Salty sea air- Wow. Seriously. Just wow. It smells just like when I made it only a little less strong. Also very recognizable but it accelerates very very quickly. I never soaped a big batch of this one so I can't tell how it will behave there. Definitely buying more of this one.

Cucumber mint- really nice clean scent. Much of the "crispness" is gone but it still smells recognizable and soaped pretty well. It showed no discoloration for the first few months but is now completely yellow (no, it's not DOS)

Good ones:

Toasted marshmallow- I'm hesitant to recommend this one. It's lost a lot of complexity but it has stuck well for a vanilla like scent. It's still nice and sweet. It does discolor to dark, dark brown and it makes the bar softer. I would add salt to these batches of soap when I use this scent. 

I remember loving the Issey Miyaky scent when I soaped it but I can't find the small tester now... Same with falling leaves. I made another one of falling leaves that is now 1.5 months old and is still very strong. I'll keep an eye on it.


----------



## fuzz-juzz (May 12, 2016)

BB Energy, Sensous sandalwood, Kumquat, Lilac
NG loving spell (don't like it but it sticks geezzz), OMH (plastic playdough smell survived rebatch), Brown sugar & fig, Clean (type), Vanilla silk, Aussie bamboo grass, Black rasp vanilla
FB Sultana (L..h type) lovely sweet FO, sticks well.


----------



## Soapmaker145 (May 15, 2016)

Three more to add to the list from Element.  
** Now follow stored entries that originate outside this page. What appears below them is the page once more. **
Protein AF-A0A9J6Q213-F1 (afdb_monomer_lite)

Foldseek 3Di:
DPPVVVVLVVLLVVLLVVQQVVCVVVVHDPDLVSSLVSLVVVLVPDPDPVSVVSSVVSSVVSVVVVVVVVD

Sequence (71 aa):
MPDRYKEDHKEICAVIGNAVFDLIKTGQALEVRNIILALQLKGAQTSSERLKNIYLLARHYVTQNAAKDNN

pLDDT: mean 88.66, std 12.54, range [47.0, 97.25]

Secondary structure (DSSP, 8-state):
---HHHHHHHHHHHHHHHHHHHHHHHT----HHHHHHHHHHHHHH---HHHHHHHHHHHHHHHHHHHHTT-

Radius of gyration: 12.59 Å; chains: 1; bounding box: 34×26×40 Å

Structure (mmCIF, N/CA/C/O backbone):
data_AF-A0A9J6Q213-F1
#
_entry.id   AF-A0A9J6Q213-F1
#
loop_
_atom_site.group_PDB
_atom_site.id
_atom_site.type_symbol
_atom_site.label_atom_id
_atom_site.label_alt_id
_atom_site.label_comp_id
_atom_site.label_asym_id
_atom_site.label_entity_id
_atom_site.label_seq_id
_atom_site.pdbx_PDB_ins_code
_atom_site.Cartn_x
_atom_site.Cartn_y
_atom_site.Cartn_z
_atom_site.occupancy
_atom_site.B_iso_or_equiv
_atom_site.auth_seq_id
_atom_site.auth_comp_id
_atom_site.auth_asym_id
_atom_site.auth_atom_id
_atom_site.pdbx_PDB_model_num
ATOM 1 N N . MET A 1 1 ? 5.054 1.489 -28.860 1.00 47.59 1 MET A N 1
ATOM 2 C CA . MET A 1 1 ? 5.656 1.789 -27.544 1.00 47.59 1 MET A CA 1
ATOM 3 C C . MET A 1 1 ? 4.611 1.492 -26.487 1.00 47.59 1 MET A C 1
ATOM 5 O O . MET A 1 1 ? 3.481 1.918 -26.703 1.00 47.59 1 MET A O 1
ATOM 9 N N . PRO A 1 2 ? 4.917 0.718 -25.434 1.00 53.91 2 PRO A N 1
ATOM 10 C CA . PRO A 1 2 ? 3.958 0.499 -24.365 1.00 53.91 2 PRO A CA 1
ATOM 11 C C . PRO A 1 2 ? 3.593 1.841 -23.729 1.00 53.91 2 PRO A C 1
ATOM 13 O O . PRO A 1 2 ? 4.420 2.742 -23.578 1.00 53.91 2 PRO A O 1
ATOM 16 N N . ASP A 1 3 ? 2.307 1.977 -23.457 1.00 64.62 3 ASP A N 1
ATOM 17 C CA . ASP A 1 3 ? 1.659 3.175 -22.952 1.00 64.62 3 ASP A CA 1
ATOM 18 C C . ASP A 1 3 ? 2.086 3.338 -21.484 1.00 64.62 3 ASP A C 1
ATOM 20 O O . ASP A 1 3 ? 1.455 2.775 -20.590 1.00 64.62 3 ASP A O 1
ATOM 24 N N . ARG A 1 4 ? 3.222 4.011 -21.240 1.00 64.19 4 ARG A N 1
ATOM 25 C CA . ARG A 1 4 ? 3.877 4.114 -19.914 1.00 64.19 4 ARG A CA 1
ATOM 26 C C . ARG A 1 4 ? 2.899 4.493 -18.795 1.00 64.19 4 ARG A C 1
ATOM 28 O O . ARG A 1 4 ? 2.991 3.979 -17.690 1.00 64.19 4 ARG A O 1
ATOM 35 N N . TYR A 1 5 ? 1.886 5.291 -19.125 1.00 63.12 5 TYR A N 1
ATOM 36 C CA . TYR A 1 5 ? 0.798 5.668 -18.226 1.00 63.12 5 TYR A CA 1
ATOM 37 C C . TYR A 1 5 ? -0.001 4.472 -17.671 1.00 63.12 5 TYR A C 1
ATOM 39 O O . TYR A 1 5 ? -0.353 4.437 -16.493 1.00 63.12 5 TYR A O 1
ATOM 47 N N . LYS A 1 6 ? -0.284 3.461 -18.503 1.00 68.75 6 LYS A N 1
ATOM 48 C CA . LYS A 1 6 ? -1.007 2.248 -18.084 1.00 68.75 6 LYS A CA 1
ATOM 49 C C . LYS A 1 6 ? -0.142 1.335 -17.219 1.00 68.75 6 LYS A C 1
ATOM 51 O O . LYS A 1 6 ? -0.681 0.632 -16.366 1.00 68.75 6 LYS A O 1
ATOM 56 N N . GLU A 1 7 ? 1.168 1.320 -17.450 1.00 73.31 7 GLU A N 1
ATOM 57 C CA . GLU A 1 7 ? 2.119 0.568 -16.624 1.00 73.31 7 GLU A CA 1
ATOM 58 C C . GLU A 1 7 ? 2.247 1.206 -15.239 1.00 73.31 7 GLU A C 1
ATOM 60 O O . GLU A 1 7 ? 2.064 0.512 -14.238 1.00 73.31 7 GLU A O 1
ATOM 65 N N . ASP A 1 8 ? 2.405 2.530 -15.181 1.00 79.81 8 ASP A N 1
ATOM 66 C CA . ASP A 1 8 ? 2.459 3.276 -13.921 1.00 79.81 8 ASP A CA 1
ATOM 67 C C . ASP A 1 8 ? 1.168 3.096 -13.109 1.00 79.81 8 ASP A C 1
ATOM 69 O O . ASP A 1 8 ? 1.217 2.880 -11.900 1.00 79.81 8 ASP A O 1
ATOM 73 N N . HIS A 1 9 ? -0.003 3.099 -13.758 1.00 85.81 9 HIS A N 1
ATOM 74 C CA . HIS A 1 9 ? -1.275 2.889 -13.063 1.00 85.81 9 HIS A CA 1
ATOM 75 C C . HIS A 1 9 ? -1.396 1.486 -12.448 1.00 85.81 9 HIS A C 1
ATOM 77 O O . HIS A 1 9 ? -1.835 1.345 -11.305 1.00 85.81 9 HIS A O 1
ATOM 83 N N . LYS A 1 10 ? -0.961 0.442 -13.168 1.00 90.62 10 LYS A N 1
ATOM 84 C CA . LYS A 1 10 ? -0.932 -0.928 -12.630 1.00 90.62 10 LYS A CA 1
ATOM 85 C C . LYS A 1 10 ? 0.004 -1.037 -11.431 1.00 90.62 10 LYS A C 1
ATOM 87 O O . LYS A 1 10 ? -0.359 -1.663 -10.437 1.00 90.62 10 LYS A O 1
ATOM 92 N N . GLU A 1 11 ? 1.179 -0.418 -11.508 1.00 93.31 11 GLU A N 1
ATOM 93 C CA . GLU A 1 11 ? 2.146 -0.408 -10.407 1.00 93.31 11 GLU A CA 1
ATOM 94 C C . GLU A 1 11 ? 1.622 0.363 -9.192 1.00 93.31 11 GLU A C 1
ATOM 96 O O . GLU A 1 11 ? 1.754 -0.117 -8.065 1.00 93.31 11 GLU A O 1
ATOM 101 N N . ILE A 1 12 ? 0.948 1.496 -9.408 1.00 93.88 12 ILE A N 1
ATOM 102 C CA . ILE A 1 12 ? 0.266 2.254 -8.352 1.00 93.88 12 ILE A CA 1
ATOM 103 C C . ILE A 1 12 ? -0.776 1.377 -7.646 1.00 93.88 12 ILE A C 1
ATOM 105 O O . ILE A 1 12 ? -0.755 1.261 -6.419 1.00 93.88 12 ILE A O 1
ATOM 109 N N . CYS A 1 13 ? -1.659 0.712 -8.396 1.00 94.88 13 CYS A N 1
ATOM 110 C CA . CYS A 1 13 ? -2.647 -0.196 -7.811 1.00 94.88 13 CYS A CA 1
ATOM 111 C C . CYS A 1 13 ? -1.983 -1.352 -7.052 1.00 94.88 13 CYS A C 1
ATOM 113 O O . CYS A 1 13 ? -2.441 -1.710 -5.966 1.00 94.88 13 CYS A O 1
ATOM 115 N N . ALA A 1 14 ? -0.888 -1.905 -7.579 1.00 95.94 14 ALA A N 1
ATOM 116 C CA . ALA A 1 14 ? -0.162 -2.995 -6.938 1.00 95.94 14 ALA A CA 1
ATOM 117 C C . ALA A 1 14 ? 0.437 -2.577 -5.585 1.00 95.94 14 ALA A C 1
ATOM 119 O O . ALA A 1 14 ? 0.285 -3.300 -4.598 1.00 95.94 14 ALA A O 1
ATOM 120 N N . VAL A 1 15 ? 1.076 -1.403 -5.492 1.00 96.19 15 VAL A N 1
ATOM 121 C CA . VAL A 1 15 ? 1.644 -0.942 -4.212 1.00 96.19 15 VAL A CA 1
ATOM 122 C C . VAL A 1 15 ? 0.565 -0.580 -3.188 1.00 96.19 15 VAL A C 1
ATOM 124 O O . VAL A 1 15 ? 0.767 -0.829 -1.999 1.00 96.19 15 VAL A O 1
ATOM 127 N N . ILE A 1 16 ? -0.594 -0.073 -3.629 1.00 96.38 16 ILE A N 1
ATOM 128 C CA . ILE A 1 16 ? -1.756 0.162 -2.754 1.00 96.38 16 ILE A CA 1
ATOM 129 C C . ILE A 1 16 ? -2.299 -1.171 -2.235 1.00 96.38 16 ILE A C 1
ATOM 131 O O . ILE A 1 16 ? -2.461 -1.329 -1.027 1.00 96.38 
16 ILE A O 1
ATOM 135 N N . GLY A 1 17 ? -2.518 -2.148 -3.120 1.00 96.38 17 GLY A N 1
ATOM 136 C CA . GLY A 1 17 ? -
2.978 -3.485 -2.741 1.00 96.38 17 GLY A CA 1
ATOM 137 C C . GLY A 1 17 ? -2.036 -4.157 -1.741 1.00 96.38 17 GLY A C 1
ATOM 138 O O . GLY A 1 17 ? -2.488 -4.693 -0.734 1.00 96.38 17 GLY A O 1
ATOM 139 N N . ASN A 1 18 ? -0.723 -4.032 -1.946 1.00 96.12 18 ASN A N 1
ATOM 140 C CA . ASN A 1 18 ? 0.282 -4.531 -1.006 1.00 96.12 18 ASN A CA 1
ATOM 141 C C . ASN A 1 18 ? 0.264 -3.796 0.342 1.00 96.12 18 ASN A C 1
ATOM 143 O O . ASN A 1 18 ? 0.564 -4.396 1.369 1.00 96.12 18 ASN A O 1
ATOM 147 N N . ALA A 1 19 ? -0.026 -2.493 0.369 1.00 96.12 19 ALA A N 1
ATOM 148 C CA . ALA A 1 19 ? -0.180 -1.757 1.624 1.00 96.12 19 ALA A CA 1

*Tuscan Herbs:* This is probably my favorite herbal scent at this time, followed by BB Wasabi.  It is complex and well blended but stops short of becoming perfumy.  It discolors a light sandy beige.  My tester is 5 month old.  It is still true to when first poured but may have lost a little of the complexity it had. 

*Exotic Amazon Teakwood:* Of all the Teakwoods, Driftwoods etc... that I tried, this is the only one that made the final cut.  I think they added some mint into the mix or elements of mints.  It is complex, well blended and not perfumy.  It falls middle of the road between herbal and woodsy and is appropriately soapy.  Discolored a light sandy beige.
*
L'Occitane Honey:*  I love the original from L'Occitane.  This is a nice dupe, probably the best honey for cp that I tried so far.  It discolored to a medium beige.

I have a number of teakwood/driftwoods that I didn't care for in CP or HP.  I ended up rebatching and adding some mint FO which worked out much better.

I have BB Sensuous Sandalwood.  It is very light in my tester and didn't survive well long term.  I do use it as a mixer.


----------



## MySoapyHeart (May 15, 2016)

Thank you so much for this thread, Snappy, it is so usefull!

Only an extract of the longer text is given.